Abortion is not health care” is a common talking point from the anti-abortion right. They’ve used it to renew the annual Hyde Amendment, which forbids Medicaid from paying for abortion as it does for contraception and prenatal care.  They’ve used it to forbid even private insurers in some states to cover a termination, even if that insurance is paid completely with an insuree’s own funds. And they are using it to try to bring down the Affordable Care Act—a small but necessary first step in health care for all Americans—which they are happy to destroy as long as it could possibly defund Planned Parenthood in the process.

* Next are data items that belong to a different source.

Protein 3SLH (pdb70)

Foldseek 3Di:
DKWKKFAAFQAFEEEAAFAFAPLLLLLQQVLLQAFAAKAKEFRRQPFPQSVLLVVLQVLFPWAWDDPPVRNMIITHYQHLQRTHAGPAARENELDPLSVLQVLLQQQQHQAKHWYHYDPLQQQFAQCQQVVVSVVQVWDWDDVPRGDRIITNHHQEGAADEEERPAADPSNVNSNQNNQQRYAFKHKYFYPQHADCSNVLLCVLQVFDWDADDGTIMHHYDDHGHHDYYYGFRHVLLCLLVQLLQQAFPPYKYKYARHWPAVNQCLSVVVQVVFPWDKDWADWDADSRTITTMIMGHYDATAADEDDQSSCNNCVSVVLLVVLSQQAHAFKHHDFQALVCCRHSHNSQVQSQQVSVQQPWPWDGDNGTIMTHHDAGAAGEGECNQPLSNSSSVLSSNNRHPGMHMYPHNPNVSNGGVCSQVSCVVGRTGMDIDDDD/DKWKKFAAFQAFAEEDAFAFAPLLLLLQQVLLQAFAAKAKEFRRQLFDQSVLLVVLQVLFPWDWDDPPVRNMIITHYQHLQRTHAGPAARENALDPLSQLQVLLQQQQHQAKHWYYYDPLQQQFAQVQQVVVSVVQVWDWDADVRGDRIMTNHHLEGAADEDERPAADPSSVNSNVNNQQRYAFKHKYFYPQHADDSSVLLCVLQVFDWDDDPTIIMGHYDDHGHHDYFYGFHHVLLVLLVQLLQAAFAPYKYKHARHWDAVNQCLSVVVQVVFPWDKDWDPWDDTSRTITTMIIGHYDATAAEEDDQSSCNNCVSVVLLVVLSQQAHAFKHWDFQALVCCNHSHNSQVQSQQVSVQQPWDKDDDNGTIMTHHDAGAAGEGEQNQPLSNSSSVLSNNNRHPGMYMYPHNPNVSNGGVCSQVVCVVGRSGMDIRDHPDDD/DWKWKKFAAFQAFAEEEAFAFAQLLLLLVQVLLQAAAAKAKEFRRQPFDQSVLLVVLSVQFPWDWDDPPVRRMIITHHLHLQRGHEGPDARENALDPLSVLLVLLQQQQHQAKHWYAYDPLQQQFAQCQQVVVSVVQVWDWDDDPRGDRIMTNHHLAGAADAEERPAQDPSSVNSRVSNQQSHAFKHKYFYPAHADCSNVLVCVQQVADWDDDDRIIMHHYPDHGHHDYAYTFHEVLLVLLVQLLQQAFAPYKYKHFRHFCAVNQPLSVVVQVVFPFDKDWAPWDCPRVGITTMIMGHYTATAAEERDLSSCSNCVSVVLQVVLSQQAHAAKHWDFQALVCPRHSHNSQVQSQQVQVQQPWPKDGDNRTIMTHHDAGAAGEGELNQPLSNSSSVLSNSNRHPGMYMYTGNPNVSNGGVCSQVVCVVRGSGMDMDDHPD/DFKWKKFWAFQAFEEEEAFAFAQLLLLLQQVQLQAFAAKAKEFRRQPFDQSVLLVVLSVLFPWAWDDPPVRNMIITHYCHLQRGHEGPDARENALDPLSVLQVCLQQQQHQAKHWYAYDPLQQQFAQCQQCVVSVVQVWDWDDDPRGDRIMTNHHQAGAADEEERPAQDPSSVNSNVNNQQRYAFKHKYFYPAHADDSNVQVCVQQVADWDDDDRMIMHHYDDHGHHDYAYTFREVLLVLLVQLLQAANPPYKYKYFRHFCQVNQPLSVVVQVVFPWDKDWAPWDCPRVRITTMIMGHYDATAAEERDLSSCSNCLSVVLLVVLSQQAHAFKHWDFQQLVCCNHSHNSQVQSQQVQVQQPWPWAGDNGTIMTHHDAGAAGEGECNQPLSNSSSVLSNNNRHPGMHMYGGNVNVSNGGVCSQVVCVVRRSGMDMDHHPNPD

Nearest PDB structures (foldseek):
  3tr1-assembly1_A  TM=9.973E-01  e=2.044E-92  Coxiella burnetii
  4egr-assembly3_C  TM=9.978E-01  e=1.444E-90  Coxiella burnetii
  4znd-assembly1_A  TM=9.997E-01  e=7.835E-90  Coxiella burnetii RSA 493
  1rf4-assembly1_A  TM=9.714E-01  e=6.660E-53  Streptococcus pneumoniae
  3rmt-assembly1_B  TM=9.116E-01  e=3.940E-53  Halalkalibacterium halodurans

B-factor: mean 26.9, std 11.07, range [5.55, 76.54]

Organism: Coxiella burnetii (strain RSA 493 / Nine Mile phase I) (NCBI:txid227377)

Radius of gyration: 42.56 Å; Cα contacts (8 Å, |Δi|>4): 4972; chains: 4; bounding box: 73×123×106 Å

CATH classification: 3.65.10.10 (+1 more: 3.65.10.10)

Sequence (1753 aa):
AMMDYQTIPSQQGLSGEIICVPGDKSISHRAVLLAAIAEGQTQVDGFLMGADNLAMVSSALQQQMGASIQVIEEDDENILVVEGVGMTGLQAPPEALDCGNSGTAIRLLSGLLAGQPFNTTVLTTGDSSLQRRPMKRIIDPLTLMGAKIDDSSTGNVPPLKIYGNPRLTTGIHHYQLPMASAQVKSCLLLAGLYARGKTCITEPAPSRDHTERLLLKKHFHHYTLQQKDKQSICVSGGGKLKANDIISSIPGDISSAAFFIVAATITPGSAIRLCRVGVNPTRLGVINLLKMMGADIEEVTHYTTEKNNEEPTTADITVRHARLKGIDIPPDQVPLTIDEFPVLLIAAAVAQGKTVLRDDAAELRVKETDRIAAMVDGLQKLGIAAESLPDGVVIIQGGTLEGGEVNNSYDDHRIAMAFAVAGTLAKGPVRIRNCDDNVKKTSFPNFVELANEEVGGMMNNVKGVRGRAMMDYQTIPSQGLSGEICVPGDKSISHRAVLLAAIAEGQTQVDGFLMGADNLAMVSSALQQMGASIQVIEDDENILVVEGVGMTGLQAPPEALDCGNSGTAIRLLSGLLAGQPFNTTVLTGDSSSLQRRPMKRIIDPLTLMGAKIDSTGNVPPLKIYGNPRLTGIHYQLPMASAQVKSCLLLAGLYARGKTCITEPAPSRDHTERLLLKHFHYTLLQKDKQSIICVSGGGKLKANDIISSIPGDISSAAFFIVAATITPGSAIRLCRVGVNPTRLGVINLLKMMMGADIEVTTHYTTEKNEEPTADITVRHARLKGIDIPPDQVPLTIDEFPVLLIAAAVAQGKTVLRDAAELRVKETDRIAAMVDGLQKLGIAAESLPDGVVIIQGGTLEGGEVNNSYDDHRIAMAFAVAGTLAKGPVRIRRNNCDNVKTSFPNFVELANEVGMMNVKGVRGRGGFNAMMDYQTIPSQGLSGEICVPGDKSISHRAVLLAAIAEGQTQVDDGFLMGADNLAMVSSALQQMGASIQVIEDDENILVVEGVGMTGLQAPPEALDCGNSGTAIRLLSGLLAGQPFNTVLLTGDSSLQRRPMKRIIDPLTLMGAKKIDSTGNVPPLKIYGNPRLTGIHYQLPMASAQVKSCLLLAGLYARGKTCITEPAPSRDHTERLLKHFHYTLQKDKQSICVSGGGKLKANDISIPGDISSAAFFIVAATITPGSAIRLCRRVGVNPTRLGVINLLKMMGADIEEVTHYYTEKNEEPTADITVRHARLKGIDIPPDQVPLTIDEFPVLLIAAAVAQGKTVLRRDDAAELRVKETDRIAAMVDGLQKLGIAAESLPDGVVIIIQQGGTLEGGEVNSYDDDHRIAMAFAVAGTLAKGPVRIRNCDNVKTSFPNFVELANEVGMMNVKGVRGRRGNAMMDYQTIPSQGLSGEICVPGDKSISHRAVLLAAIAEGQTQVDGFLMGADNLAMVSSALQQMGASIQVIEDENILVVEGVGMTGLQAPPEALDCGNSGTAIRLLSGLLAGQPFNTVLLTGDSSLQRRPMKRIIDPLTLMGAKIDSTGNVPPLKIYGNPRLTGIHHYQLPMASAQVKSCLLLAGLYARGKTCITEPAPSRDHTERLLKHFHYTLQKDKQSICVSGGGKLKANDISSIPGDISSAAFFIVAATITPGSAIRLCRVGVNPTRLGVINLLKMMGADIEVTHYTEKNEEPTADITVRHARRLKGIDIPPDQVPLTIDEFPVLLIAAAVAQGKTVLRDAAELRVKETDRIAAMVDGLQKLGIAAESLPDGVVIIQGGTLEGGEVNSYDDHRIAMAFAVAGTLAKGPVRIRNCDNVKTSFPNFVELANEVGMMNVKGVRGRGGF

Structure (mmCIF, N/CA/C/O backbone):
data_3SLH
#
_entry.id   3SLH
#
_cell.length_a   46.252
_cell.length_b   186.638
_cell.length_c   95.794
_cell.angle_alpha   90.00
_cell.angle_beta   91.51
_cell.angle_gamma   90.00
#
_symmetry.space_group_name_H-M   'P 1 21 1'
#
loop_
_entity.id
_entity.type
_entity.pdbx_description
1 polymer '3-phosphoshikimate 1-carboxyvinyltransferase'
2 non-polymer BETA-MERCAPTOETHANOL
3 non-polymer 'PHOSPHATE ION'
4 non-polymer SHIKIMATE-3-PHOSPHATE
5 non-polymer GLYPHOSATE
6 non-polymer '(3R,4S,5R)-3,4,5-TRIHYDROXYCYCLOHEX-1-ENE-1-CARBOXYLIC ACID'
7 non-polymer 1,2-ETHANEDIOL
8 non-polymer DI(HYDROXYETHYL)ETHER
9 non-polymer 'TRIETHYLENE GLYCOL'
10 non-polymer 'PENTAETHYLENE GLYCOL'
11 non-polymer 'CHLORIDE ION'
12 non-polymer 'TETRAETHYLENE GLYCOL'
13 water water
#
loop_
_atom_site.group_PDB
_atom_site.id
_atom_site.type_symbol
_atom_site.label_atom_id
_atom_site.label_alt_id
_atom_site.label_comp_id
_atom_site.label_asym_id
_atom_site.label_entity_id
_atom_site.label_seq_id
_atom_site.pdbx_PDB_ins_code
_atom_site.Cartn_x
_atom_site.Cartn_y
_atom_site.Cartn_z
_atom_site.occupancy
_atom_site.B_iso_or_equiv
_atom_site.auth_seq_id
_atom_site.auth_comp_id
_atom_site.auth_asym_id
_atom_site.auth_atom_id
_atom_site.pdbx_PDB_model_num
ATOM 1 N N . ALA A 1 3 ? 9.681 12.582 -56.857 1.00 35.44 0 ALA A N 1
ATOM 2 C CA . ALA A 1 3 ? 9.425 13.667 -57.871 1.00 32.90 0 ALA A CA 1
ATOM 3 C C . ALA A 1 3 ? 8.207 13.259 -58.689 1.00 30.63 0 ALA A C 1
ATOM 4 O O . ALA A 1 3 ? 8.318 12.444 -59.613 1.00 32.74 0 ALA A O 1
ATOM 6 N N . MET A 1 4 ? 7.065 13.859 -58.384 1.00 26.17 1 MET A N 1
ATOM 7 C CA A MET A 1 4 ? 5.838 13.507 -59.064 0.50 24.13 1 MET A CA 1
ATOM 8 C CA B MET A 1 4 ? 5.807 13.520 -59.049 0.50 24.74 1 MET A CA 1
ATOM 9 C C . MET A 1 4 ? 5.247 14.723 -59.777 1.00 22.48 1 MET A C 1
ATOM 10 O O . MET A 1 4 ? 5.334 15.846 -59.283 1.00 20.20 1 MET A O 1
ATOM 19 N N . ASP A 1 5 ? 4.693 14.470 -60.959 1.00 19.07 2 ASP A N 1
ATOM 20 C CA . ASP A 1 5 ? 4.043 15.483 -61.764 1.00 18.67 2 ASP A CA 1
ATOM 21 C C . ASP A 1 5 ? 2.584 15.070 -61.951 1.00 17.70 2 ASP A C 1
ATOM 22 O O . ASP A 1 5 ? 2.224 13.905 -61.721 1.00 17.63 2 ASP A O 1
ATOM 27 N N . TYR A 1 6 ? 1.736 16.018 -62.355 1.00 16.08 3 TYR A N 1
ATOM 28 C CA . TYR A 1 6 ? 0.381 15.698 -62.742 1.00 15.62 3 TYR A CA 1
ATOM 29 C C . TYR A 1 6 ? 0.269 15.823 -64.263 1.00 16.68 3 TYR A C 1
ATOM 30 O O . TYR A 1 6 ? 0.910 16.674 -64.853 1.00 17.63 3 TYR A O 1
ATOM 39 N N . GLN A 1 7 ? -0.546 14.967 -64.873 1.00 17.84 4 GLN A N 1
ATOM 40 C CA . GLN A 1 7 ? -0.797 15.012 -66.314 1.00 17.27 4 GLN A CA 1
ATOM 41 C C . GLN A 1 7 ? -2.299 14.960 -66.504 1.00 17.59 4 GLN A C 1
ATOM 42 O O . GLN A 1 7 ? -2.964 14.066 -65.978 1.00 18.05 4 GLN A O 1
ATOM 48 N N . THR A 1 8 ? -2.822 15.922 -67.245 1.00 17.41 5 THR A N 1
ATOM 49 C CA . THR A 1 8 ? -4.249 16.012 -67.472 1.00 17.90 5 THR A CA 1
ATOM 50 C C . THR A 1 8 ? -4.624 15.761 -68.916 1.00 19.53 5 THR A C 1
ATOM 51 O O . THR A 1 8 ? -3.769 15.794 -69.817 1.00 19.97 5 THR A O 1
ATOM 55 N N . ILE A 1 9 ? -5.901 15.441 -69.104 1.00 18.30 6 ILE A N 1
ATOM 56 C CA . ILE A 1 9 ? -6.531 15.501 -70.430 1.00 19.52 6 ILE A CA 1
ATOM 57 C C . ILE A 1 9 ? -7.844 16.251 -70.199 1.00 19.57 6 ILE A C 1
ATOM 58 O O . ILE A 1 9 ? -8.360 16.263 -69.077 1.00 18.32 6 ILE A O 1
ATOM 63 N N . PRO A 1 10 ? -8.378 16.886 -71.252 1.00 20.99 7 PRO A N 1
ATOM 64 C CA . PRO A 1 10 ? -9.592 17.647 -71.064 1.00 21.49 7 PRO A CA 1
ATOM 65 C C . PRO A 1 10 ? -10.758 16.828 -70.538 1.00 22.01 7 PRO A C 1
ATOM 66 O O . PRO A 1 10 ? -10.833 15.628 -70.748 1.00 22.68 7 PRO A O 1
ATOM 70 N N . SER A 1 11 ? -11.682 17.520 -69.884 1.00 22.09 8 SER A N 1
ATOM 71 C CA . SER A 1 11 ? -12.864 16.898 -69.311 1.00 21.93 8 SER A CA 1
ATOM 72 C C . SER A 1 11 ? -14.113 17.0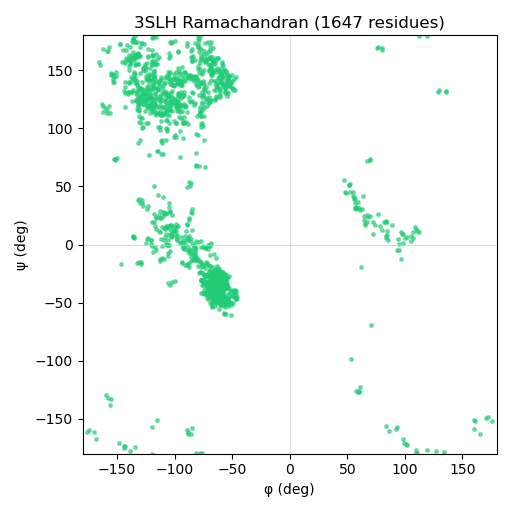41 -70.173 1.00 24.40 8 SER A C 1
ATOM 73 O O . SER A 1 11 ? -14.341 18.086 -70.752 1.00 24.35 8 SER A O 1
ATOM 76 N N . GLN A 1 12 ? -14.932 15.980 -70.192 1.00 26.02 9 GLN A N 1
ATOM 77 C CA A GLN A 1 12 ? -16.170 15.988 -70.944 0.70 28.73 9 GLN A CA 1
ATOM 78 C CA B GLN A 1 12 ? -16.204 15.950 -70.924 0.30 27.82 9 GLN A CA 1
ATOM 79 C C . GLN A 1 12 ? -17.328 16.424 -70.022 1.00 28.57 9 GLN A C 1
ATOM 80 O O . GLN A 1 12 ? -18.511 16.339 -70.384 1.00 29.44 9 GLN A O 1
ATOM 91 N N . GLY A 1 13 ? -16.979 16.893 -68.823 1.00 27.19 10 GLY A N 1
ATOM 92 C CA . GLY A 1 13 ? -17.972 17.381 -67.882 1.00 27.75 10 GLY A CA 1
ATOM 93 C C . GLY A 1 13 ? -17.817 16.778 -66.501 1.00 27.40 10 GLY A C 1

“Abortion is not health care” is a rallying cry of the religious right, which is why it is so disappointing to see that same refrain being reinforced over on the left as well.

If the Democratic Party is truly going to make the health care fight one of the defining issues of the 2018 and 2020 election cycles, then we have to finally agree that abortion is itself a health care issue. To deny someone the ability to end an unwanted-to-nonviable pregnancy safely is to force that person to put their physical health in jeopardy, either by seeking out a less safe option for termination or by putting their body through the physical risks and potentially permanent health complications of bringing a pregnancy to term and delivering a baby.

Abortion is health care. Period. And if health care for all is a Democratic litmus test, then legal abortion must be, too.

Unfortunately, even the push back on the DCCC for its potential embrace of anti-abortion candidates is lost in the morass of tepid support. “I’m afraid I’ll be with holding support for the DCCC if this is true,” former DNC Chair and former Democratic presidential candidate Howard Dean strongly tweeted back at The Hill in response to Luján’s public statement. But later, The Hill stated, Dean explained that “there are ‘degrees of pro life’ and that he doesn’t want to contribute to any candidates who ‘oppose all abortion rights.’”

So would Dean be willing to contribute resources to those who just oppose “some” abortion rights? Is it acceptable to oppose “some rights” as long as it isn’t a total ban on the procedure? Who gets to decide exactly how anti-abortion is too anti-abortion to be a Democrat, and would that then be construed as a litmus test, too? Dean’s half-hearted attempt to navigate the controversy shows exactly why a firm line has to be drawn in the first place, regardless of how desperate the party players are to avoid it all together and play both sides.

Whether the Democratic Party focuses on health care or on economic justice as their frame heading into the next election cycle, it is impossible for the left to divorce these issues from the fundamental right for a pregnant person to decide whether or not to give birth. The Democratic Party is a party that believes in civil rights and equality for all. Opportunity should not be limited based on a person’s gender, race, physical or mental abilities, economic standing, religion, or sexual orientation.

People within the party may disagree about how we go about supporting justice for all, what we prioritize and how we campaign on our issues, but basic tenets cannot be denied. And the right to a safe, legal, and accessible abortion as fundamental to a person’s health and economic welfare is one of them.

After all, we are talking about people’s lives and health and money.